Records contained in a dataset
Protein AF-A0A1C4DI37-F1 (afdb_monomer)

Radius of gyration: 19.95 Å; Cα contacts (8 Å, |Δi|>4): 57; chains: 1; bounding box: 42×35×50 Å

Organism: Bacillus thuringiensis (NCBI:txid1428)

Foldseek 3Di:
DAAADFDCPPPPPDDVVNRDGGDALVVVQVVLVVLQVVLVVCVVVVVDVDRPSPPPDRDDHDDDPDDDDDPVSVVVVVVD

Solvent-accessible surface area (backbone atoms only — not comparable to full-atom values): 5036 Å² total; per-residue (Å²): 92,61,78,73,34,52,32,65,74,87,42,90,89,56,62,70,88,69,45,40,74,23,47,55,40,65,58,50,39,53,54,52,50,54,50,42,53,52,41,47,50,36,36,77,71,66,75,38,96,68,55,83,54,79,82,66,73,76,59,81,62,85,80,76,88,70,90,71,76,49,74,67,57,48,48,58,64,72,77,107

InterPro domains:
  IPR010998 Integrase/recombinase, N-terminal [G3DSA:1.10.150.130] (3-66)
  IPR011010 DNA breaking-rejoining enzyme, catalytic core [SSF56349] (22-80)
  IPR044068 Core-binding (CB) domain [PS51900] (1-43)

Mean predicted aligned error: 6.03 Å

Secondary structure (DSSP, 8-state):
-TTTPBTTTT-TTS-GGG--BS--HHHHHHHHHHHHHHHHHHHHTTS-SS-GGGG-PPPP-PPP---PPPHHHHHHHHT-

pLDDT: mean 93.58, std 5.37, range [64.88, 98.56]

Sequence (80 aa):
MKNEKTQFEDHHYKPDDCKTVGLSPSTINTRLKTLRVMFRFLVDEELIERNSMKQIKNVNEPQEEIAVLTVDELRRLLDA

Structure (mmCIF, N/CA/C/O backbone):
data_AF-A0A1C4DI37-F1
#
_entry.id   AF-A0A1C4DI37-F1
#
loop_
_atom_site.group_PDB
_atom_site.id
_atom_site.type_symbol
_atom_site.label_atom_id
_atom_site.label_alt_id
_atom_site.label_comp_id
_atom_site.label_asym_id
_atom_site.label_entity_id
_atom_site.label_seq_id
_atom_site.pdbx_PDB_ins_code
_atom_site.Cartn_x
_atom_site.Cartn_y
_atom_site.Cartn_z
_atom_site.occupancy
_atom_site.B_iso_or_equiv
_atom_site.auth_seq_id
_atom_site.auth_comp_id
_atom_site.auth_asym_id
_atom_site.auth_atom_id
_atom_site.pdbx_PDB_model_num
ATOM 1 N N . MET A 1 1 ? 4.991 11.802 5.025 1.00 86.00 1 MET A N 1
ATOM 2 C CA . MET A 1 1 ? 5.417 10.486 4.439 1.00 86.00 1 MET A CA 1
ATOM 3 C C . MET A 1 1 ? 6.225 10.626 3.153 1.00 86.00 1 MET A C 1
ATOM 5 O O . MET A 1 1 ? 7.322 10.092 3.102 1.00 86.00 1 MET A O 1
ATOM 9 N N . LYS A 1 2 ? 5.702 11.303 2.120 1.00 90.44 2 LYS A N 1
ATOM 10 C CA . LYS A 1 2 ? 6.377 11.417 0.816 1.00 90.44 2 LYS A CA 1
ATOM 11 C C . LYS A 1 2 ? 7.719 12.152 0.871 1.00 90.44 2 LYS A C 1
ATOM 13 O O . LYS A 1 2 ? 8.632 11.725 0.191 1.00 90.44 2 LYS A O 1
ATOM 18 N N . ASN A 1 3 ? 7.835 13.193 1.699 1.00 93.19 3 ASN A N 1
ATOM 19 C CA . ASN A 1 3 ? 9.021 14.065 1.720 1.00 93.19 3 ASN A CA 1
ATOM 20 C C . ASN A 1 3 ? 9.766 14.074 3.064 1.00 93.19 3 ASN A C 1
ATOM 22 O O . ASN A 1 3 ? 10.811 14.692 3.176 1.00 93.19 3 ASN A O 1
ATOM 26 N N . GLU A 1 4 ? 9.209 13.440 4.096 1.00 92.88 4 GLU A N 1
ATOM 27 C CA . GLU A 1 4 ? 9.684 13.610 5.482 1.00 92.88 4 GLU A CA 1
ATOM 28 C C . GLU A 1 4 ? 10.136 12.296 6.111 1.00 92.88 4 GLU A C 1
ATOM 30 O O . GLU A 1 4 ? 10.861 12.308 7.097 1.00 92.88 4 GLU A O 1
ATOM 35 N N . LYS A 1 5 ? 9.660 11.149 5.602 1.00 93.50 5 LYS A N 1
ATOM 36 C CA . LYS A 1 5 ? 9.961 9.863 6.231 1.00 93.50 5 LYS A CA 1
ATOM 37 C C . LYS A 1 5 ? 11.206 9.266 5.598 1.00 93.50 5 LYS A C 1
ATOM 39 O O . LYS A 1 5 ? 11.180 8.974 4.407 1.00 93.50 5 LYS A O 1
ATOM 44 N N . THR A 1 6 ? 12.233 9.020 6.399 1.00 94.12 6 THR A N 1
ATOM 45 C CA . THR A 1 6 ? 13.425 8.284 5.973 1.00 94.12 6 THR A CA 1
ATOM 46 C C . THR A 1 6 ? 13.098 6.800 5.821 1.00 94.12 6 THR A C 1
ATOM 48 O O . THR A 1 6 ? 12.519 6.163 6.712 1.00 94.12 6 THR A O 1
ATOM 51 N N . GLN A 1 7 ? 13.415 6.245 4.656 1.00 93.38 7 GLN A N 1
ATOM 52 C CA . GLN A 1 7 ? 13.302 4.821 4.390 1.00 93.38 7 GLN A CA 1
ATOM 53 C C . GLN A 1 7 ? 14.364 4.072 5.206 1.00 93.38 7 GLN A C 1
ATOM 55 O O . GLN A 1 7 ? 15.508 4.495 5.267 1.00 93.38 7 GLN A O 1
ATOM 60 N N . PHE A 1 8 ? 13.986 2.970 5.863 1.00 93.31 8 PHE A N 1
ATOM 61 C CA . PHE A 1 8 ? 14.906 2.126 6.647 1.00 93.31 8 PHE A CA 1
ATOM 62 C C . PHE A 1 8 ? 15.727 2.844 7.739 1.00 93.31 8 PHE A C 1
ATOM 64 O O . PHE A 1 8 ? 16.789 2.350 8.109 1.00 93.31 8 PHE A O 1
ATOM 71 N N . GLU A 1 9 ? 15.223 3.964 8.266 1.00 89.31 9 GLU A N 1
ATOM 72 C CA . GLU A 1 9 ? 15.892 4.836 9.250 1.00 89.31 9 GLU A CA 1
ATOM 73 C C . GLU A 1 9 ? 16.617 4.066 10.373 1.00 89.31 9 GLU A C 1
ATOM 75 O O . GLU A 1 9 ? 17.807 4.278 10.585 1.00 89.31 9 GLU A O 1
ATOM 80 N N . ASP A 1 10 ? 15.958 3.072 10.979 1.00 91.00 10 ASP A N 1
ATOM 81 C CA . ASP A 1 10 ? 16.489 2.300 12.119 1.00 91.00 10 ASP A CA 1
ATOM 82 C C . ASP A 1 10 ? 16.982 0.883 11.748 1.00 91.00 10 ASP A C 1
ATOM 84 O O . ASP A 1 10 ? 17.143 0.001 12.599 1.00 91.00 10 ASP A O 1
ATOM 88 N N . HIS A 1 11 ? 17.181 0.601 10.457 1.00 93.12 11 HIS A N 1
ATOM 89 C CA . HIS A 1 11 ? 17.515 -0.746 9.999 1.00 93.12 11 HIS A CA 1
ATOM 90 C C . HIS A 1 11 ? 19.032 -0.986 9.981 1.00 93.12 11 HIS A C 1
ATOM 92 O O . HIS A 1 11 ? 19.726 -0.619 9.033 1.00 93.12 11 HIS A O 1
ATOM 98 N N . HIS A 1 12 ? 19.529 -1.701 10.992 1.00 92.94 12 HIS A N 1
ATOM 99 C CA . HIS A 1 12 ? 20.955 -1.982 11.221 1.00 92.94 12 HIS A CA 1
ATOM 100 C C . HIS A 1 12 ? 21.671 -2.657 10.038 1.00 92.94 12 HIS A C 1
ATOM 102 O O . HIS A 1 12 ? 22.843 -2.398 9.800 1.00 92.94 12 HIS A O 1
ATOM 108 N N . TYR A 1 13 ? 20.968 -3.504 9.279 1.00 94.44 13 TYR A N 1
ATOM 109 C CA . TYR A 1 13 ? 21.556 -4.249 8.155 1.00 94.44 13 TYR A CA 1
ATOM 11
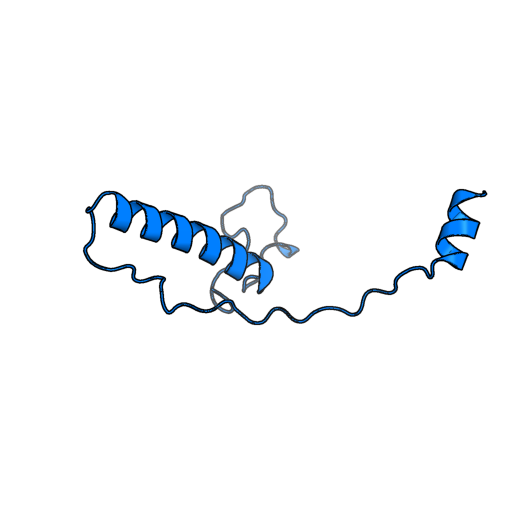0 C C . TYR A 1 13 ? 21.323 -3.610 6.779 1.00 94.44 13 TYR A C 1
ATOM 112 O O . TYR A 1 13 ? 21.659 -4.219 5.765 1.00 94.44 13 TYR A O 1
ATOM 120 N N . LYS A 1 14 ? 20.687 -2.431 6.707 1.00 93.25 14 LYS A N 1
ATOM 121 C CA . LYS A 1 14 ? 20.501 -1.737 5.427 1.00 93.25 14 LYS A CA 1
ATOM 122 C C . LYS A 1 14 ? 21.662 -0.770 5.217 1.00 93.25 14 LYS A C 1
ATOM 124 O O . LYS A 1 14 ? 21.923 0.018 6.128 1.00 93.25 14 LYS A O 1
ATOM 129 N N . PRO A 1 15 ? 22.325 -0.810 4.050 1.00 94.31 15 PRO A N 1
ATOM 130 C CA . PRO A 
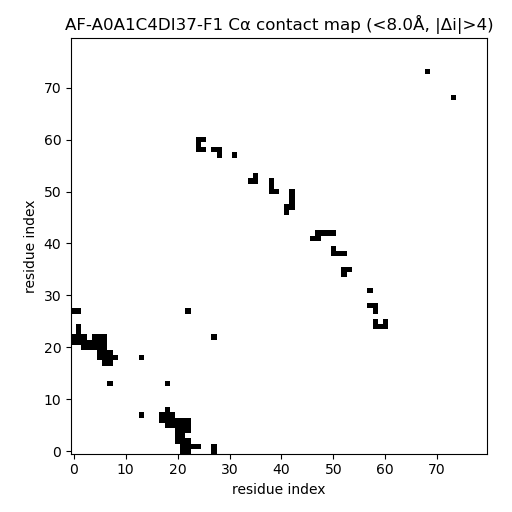1 15 ? 23.344 0.178 3.737 1.00 94.31 15 PRO A CA 1
ATOM 131 C C . PRO A 1 15 ? 22.737 1.590 3.715 1.00 94.31 15 PRO A C 1
ATOM 133 O O . PRO A 1 15 ? 21.535 1.754 3.485 1.00 94.31 15 PRO A O 1
ATOM 136 N N . ASP A 1 16 ? 23.557 2.603 3.993 1.00 91.06 16 ASP A N 1
ATOM 137 C CA . ASP A 1 16 ? 23.081 3.983 4.154 1.00 91.06 16 ASP A CA 1
ATOM 138 C C . ASP A 1 16 ? 22.592 4.608 2.841 1.00 91.06 16 ASP A C 1
ATOM 140 O O . ASP A 1 16 ? 21.692 5.445 2.859 1.00 91.06 16 ASP A O 1
ATOM 144 N N . ASP A 1 17 ? 23.100 4.149 1.695 1.00 92.00 17 ASP A N 1
ATOM 145 C CA . ASP A 1 17 ? 22.630 4.567 0.367 1.00 92.00 17 ASP A CA 1
ATOM 146 C C . ASP A 1 17 ? 21.151 4.212 0.113 1.00 92.00 17 ASP A C 1
ATOM 148 O O . ASP A 1 17 ? 20.447 4.909 -0.616 1.00 92.00 17 ASP A O 1
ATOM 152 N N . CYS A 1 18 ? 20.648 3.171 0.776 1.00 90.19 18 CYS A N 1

**Aim of the task:**
Quote the data above from the line containing "ATOM 13 O O" to the line containing "ATOM 37 C C", inclusive, and stop.

**Response area:**
ATOM 13 O O . LYS A 1 2 ? 8.632 11.725 0.191 1.00 90.44 2 LYS A O 1
ATOM 18 N N . ASN A 1 3 ? 7.835 13.193 1.699 1.00 93.19 3 ASN A N 1
ATOM 19 C CA . ASN A 1 3 ? 9.021 14.065 1.720 1.00 93.19 3 ASN A CA 1
ATOM 20 C C . ASN A 1 3 ? 9.766 14.074 3.064 1.00 93.19 3 ASN A C 1
ATOM 22 O O . ASN A 1 3 ? 10.811 14.692 3.176 1.00 93.19 3 ASN A O 1
ATOM 26 N N . GLU A 1 4 ? 9.209 13.440 4.096 1.00 92.88 4 GLU A N 1
ATOM 27 C CA . GLU A 1 4 ? 9.684 13.610 5.482 1.00 92.88 4 GLU A CA 1
ATOM 28 C C . GLU A 1 4 ? 10.136 12.296 6.111 1.00 92.88 4 GLU A C 1
ATOM 30 O O . GLU A 1 4 ? 10.861 12.308 7.097 1.00 92.88 4 GLU A O 1
ATOM 35 N N . LYS A 1 5 ? 9.660 11.149 5.602 1.00 93.50 5 LYS A N 1
ATOM 36 C CA . LYS A 1 5 ? 9.961 9.863 6.231 1.00 93.50 5 LYS A CA 1
ATOM 37 C C . LYS A 1 5 ? 11.206 9.266 5.598 1.00 93.50 5 LYS A C 1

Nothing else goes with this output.